Task objective — The stretch from the line with "ATOM 72 O O" through the line with "ATOM 108 O O" in the records below: write it out exactly, and nothing else.

(Items listed in a dataset)

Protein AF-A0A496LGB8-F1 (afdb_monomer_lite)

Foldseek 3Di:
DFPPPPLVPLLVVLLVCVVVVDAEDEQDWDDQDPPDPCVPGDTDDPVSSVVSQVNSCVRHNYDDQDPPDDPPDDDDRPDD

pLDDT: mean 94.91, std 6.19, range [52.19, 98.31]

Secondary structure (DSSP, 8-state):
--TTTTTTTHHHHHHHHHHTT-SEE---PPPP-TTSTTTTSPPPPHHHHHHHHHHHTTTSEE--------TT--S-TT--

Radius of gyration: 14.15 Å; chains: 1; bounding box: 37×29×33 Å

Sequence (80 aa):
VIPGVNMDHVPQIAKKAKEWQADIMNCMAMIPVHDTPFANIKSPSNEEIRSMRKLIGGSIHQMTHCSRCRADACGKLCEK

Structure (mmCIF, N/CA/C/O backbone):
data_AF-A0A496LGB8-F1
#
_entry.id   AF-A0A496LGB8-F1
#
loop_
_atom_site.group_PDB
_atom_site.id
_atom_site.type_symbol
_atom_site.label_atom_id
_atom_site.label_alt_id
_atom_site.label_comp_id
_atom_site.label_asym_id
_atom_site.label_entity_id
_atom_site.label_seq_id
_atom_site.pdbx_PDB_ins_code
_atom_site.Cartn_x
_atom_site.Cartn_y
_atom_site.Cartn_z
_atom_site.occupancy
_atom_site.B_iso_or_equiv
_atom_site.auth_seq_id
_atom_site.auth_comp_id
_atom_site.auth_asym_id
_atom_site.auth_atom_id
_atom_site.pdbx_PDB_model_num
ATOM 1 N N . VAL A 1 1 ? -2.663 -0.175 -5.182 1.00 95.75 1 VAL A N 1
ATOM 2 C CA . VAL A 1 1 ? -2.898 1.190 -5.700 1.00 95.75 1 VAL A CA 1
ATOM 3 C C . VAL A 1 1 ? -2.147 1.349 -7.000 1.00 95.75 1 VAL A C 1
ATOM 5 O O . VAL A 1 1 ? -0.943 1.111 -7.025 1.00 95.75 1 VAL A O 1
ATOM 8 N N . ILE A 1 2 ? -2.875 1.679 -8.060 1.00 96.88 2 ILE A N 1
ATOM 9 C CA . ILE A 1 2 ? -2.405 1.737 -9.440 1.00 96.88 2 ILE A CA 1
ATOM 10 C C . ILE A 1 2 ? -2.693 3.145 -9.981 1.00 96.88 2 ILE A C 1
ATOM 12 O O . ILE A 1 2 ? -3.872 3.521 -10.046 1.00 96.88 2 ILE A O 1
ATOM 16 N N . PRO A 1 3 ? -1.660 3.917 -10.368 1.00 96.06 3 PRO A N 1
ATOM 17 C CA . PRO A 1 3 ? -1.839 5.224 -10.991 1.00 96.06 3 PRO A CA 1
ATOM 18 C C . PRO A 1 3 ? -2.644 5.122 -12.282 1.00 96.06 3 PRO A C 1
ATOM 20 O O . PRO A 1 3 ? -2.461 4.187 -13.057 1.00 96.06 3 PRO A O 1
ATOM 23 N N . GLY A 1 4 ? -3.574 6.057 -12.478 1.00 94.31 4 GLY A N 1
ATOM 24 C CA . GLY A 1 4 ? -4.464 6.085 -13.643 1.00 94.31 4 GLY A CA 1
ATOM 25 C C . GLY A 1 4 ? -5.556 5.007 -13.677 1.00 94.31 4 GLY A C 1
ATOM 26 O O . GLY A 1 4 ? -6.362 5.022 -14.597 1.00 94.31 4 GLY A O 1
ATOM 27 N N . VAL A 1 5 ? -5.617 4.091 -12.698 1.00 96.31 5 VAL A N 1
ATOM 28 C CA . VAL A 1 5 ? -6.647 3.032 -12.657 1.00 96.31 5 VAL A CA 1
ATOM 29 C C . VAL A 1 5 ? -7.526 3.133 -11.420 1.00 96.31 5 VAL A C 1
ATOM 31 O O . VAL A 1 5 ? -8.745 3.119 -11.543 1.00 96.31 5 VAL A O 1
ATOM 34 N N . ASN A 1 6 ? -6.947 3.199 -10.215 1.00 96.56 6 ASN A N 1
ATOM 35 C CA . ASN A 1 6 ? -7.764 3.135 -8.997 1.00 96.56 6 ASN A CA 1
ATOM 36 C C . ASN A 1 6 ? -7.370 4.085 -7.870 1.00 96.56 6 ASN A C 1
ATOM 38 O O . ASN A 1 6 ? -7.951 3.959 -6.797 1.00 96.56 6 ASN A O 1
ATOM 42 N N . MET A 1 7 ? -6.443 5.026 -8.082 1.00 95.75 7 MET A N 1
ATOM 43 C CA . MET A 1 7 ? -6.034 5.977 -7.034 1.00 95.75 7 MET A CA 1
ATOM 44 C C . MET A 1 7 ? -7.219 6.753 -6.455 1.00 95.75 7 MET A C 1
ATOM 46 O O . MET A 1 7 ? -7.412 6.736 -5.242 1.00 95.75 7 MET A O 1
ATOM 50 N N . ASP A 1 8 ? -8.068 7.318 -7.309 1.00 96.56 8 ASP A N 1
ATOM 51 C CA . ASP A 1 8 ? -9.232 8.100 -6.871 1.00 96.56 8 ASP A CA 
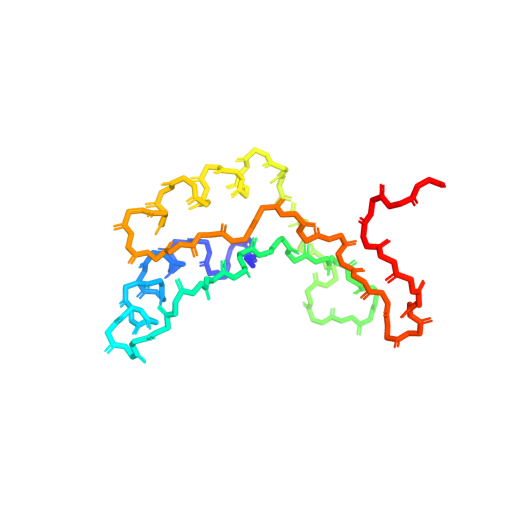1
ATOM 52 C C . ASP A 1 8 ? -10.356 7.223 -6.295 1.00 96.56 8 ASP A C 1
ATOM 54 O O . ASP A 1 8 ? -11.217 7.692 -5.552 1.00 96.56 8 ASP A O 1
ATOM 58 N N . HIS A 1 9 ? -10.329 5.922 -6.599 1.00 97.94 9 HIS A N 1
ATOM 59 C CA . HIS A 1 9 ? -11.335 4.958 -6.163 1.00 97.94 9 HIS A CA 1
ATOM 60 C C . HIS A 1 9 ? -10.998 4.306 -4.807 1.00 97.94 9 HIS A C 1
ATOM 62 O O . HIS A 1 9 ? -11.897 3.821 -4.117 1.00 97.94 9 HIS A O 1
ATOM 68 N N . VAL A 1 10 ? -9.730 4.326 -4.364 1.00 98.00 10 VAL A N 1
ATOM 69 C CA . VAL A 1 10 ? -9.306 3.708 -3.089 1.00 98.00 10 VAL A CA 1
ATOM 70 C C . VAL A 1 10 ? -10.153 4.154 -1.884 1.00 98.00 10 VAL A C 1
ATOM 72 O O . VAL A 1 10 ? -10.520 3.284 -1.092 1.00 98.00 10 VAL A O 1
ATOM 75 N N . PRO A 1 11 ? -10.526 5.441 -1.712 1.00 97.88 11 PRO A N 1
ATOM 76 C CA . PRO A 1 11 ? -11.361 5.854 -0.582 1.00 97.88 11 PRO A CA 1
ATOM 77 C C . PRO A 1 11 ? -12.742 5.192 -0.554 1.00 97.88 11 PRO A C 1
ATOM 79 O O . PRO A 1 11 ? -13.247 4.874 0.521 1.00 97.88 11 PRO A O 1
ATOM 82 N N . GLN A 1 12 ? -13.352 4.949 -1.716 1.00 98.25 12 GLN A N 1
ATOM 83 C CA . GLN A 1 12 ? -14.647 4.267 -1.797 1.00 98.25 12 GLN A CA 1
ATOM 84 C C . GLN A 1 12 ? -14.497 2.778 -1.462 1.00 98.25 12 GLN A C 1
ATOM 86 O O . GLN A 1 12 ? -15.297 2.240 -0.700 1.00 98.25 12 GLN A O 1
ATOM 91 N N . ILE A 1 13 ? -13.417 2.142 -1.935 1.00 98.12 13 ILE A N 1
ATOM 92 C CA . ILE A 1 13 ? -13.068 0.758 -1.578 1.00 98.12 13 ILE A CA 1
ATOM 93 C C . ILE A 1 13 ? -12.872 0.624 -0.062 1.00 98.12 13 ILE A C 1
ATOM 95 O O . ILE A 1 13 ? -13.393 -0.309 0.541 1.00 98.12 13 ILE A O 1
ATOM 99 N N . ALA A 1 14 ? -12.166 1.565 0.571 1.00 98.25 14 ALA A N 1
ATOM 100 C CA . ALA A 1 14 ? -11.928 1.553 2.014 1.00 98.25 14 ALA A CA 1
ATOM 101 C C . ALA A 1 14 ? -13.227 1.684 2.826 1.00 98.25 14 ALA A C 1
ATOM 103 O O . ALA A 1 14 ? -13.424 0.945 3.792 1.00 98.25 14 ALA A O 1
ATOM 104 N N . LYS A 1 15 ? -14.139 2.578 2.414 1.00 98.06 15 LYS A N 1
ATOM 105 C CA . LYS A 1 15 ? -15.478 2.692 3.015 1.00 98.06 15 LYS A CA 1
ATOM 106 C C . LYS A 1 15 ? -16.264 1.391 2.866 1.00 98.06 15 LYS A C 1
ATOM 108 O O . LYS A 1 15 ? -16.802 0.894 3.850 1.00 98.06 15 LYS A O 1
ATOM 113 N N . LYS A 1 16 ? -16.256 0.793 1.670 1.00 98.31 16 LYS A N 1
ATOM 114 C CA . LYS A 1 16 ? -16.961 -0.466 1.412 1.00 98.31 16 LYS A CA 1
ATOM 115 C C . LYS A 1 16 ? -16.398 -1.631 2.226 1.00 98.31 16 LYS A C 1
ATOM 117 O O . LYS A 1 16 ? -17.160 -2.400 2.800 1.00 98.31 16 LYS A O 1
ATOM 122 N N . ALA A 1 17 ? -15.075 -1.731 2.338 1.00 98.00 17 ALA A N 1
ATOM 123 C CA . ALA A 1 17 ? -14.427 -2.730 3.183 1.00 98.00 17 ALA A CA 1
ATOM 124 C C . ALA A 1 17 ? -14.833 -2.573 4.657 1.00 98.00 17 ALA A C 1
ATOM 126 O O . ALA A 1 17 ? -15.077 -3.568 5.336 1.00 98.00 17 ALA A O 1
ATOM 127 N N . LYS A 1 18 ? -14.970 -1.330 5.142 1.00 97.94 18 LYS A N 1
ATOM 128 C CA . LYS A 1 18 ? -15.464 -1.065 6.496 1.00 97.94 18 LYS A CA 1
ATOM 129 C C . LYS A 1 18 ? -16.925 -1.480 6.682 1.00 97.94 18 LYS A C 1
ATOM 131 O O . LYS A 1 18 ? -17.249 -2.051 7.720 1.00 97.94 18 LYS A O 1
ATOM 136 N N . GLU A 1 19 ? -17.789 -1.227 5.699 1.00 98.25 19 GLU A N 1
ATOM 137 C CA . GLU A 1 19 ? -19.181 -1.713 5.708 1.00 98.25 19 GLU A CA 1
ATOM 138 C C . GLU A 1 19 ? -19.247 -3.244 5.797 1.00 98.25 19 GLU A C 1
ATOM 140 O O . GLU A 1 19 ? -20.111 -3.786 6.478 1.00 98.25 19 GLU A O 1
ATOM 145 N N . TRP A 1 20 ? -18.299 -3.938 5.165 1.00 98.25 20 TRP A N 1
ATOM 146 C CA . TRP A 1 20 ? -18.125 -5.390 5.273 1.00 98.25 20 TRP A CA 1
ATOM 147 C C . TRP A 1 20 ? -17.384 -5.847 6.534 1.00 98.25 20 TRP A C 1
ATOM 149 O O . TRP A 1 20 ? -16.998 -7.007 6.624 1.00 98.25 20 TRP A O 1
ATOM 159 N N . GLN A 1 21 ? -17.200 -4.955 7.509 1.00 97.88 21 GLN A N 1
ATOM 160 C CA . GLN A 1 21 ? -16.595 -5.245 8.809 1.00 97.88 21 GLN A CA 1
ATOM 161 C C . GLN A 1 21 ? -15.126 -5.690 8.747 1.00 97.88 21 GLN A C 1
ATOM 163 O O . GLN A 1 21 ? -14.643 -6.337 9.668 1.00 97.88 21 GLN A O 1
ATOM 168 N N . ALA A 1 22 ? -14.379 -5.305 7.709 1.00 98.19 22 ALA A N 1
ATOM 169 C CA . ALA A 1 22 ? -12.934 -5.509 7.711 1.00 98.19 22 ALA A CA 1
ATOM 170 C C . ALA A 1 22 ? -12.258 -4.651 8.801 1.00 98.19 22 ALA A C 1
ATOM 172 O O . ALA A 1 22 ? -12.544 -3.455 8.941 1.00 98.19 22 ALA A O 1
ATOM 173 N N . ASP A 1 23 ? -11.326 -5.252 9.544 1.00 97.62 23 ASP A N 1
ATOM 174 C CA . ASP A 1 23 ? -1
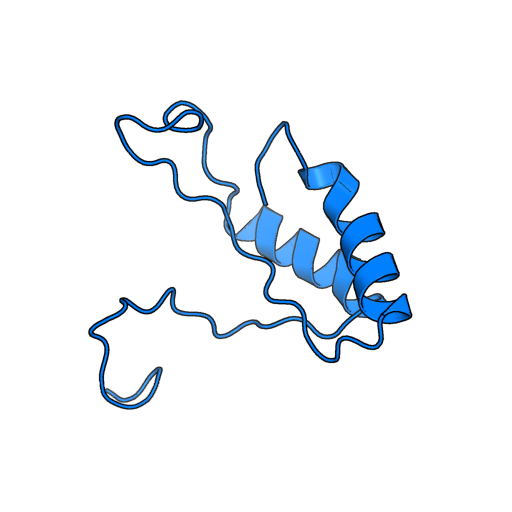0.598 -4.579 10.628 1.00 97.62 23 ASP A CA 1
ATOM 175 C C . ASP A 1 23 ? -9.456 -3.700 10.111 1.00 97.62 23 ASP A C 1
ATOM 177 O O . ASP A 1 23 ? -9.260 -2.568 10.562 1.00 97.62 23 ASP A O 1
ATOM 181 N N . IL
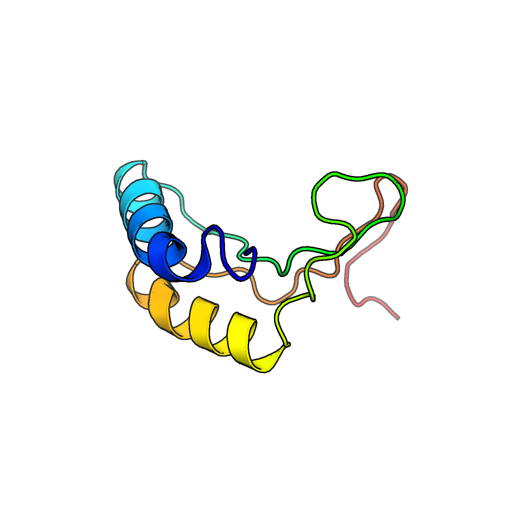E A 1 24 ? -8.700 -4.220 9.142 1.00 98.06 24 ILE A N 1
ATOM 182 C CA . ILE A 1 24 ? -7.491 -3.601 8.604 1.00 98.06 24 ILE A CA 1
ATOM 183 C C . ILE A 1 24 ? -7.439 -3.741 7.084 1.00 98.06 24 ILE A C 1
ATOM 185 O O . ILE A 1 24 ? -7.790 -4.774 6.518 1.00 98.06 24 ILE A O 1
ATOM 189 N N . MET A 1 25 ? -6.946 -2.705 6.412 1.00 98.06 25 MET A N 1
ATOM 190 C CA . MET A 1 25 ? -6.657 -2.716 4.983 1.00 98.06 25 MET A CA 1
ATOM 191 C C . MET A 1 25 ? -5.161 -2.498 4.753 1.00 98.06 25 MET A C 1
ATOM 193 O O . MET A 1 25 ? -4.551 -1.567 5.283 1.00 98.06 25 MET A O 1
ATOM 197 N N . ASN A 1 26 ? -4.556 -3.349 3.923 1.00 97.25 26 ASN A N 1
ATOM 198 C CA . ASN A 1 26 ? -3.180 -3.169 3.473 1.00 97.25 26 ASN A CA 1
ATOM 199 C C . ASN 
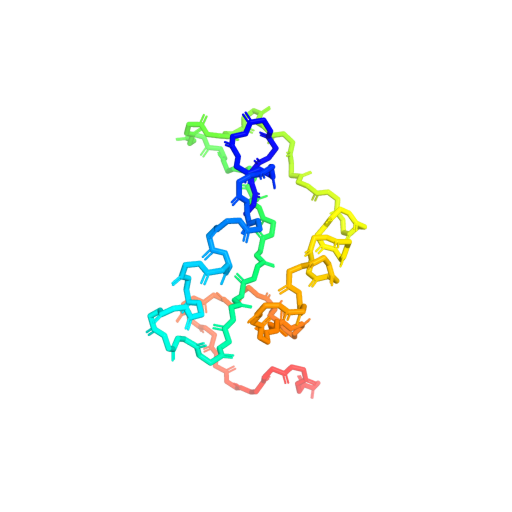A 1 26 ? -3.148 -2.469 2.109 1.00 97.25 26 ASN A C 1
ATOM 201 O O . ASN A 1 26 ? -3.223 -3.093 1.050 1.00 97.25 26 ASN A O 1
ATOM 205 N N . CYS A 1 27 ? -3.036 -1.144 2.137 1.00 96.50 27 CYS A N 1
ATOM 206 C CA . CYS A 1 27 ? -2.921 -0.327 0.938 1.00 96.50 27 CYS A CA 1
ATOM 207 C C . CYS A 1 27 ? -1.468 -0.336 0.416 1.00 96.50 27 CYS A C 1
ATOM 209 O O . CYS A 1 27 ? -0.584 0.304 0.996 1.00 96.50 27 CYS A O 1
ATOM 211 N N . MET A 1 28 ? -1.207 -1.081 -0.667 1.00 96.44 28 MET A N 1
ATOM 212 C CA . MET A 1 28 ? 0.129 -1.255 -1.263 1.00 96.44 28 MET A CA 1
ATOM 213 C C . MET A 1 28 ? 0.284 -0.542 -2.614 1.00 96.44 28 MET A C 1
ATOM 215 O O . MET A 1 28 ? -0.648 -0.513 -3.421 1.00 96.44 28 MET A O 1
ATOM 219 N N . ALA A 1 29 ? 1.481 -0.018 -2.895 1.00 96.38 29 ALA A N 1
ATOM 220 C CA . ALA A 1 29 ? 1.865 0.418 -4.243 1.00 96.38 29 ALA A CA 1
ATOM 221 C C . ALA A 1 29 ? 1.980 -0.778 -5.194 1.00 96.38 29 ALA A C 1
ATOM 223 O O . ALA A 1 29 ? 2.552 -1.804 -4.822 1.00 96.38 29 ALA A O 1
ATOM 224 N N . MET A 1 30 ? 1.451 -0.622 -6.408 1.00 96.25 30 MET A N 1
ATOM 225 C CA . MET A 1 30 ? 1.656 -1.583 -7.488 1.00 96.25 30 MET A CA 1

Solution below —
ATOM 72 O O . VAL A 1 10 ? -10.520 3.284 -1.092 1.00 98.00 10 VAL A O 1
ATOM 75 N N . PRO A 1 11 ? -10.526 5.441 -1.712 1.00 97.88 11 PRO A N 1
ATOM 76 C CA . PRO A 1 11 ? -11.361 5.854 -0.582 1.00 97.88 11 PRO A CA 1
ATOM 77 C C . PRO A 1 11 ? -12.742 5.192 -0.554 1.00 97.88 11 PRO A C 1
ATOM 79 O O . PRO A 1 11 ? -13.247 4.874 0.521 1.00 97.88 11 PRO A O 1
ATOM 82 N N . GLN A 1 12 ? -13.352 4.949 -1.716 1.00 98.25 12 GLN A N 1
ATOM 83 C CA . GLN A 1 12 ? -14.647 4.267 -1.797 1.00 98.25 12 GLN A CA 1
ATOM 84 C C . GLN A 1 12 ? -14.497 2.778 -1.462 1.00 98.25 12 GLN A C 1
ATOM 86 O O . GLN A 1 12 ? -15.297 2.240 -0.700 1.00 98.25 12 GLN A O 1
ATOM 91 N N . ILE A 1 13 ? -13.417 2.142 -1.935 1.00 98.12 13 ILE A N 1
ATOM 92 C CA . ILE A 1 13 ? -13.068 0.758 -1.578 1.00 98.12 13 ILE A CA 1
ATOM 93 C C . ILE A 1 13 ? -12.872 0.624 -0.062 1.00 98.12 13 ILE A C 1
ATOM 95 O O . ILE A 1 13 ? -13.393 -0.309 0.541 1.00 98.12 13 ILE A O 1
ATOM 99 N N . ALA A 1 14 ? -12.166 1.565 0.571 1.00 98.25 14 ALA A N 1
ATOM 100 C CA . ALA A 1 14 ? -11.928 1.553 2.014 1.00 98.25 14 ALA A CA 1
ATOM 101 C C . ALA A 1 14 ? -13.227 1.684 2.826 1.00 98.25 14 ALA A C 1
ATOM 103 O O . ALA A 1 14 ? -13.424 0.945 3.792 1.00 98.25 14 ALA A O 1
ATOM 104 N N . LYS A 1 15 ? -14.139 2.578 2.414 1.00 98.06 15 LYS A N 1
ATOM 105 C CA . LYS A 1 15 ? -15.478 2.692 3.015 1.00 98.06 15 LYS A CA 1
ATOM 106 C C . LYS A 1 15 ? -16.264 1.391 2.866 1.00 98.06 15 LYS A C 1
ATOM 108 O O . LYS A 1 15 ? -16.802 0.894 3.850 1.00 98.06 15 LYS A O 1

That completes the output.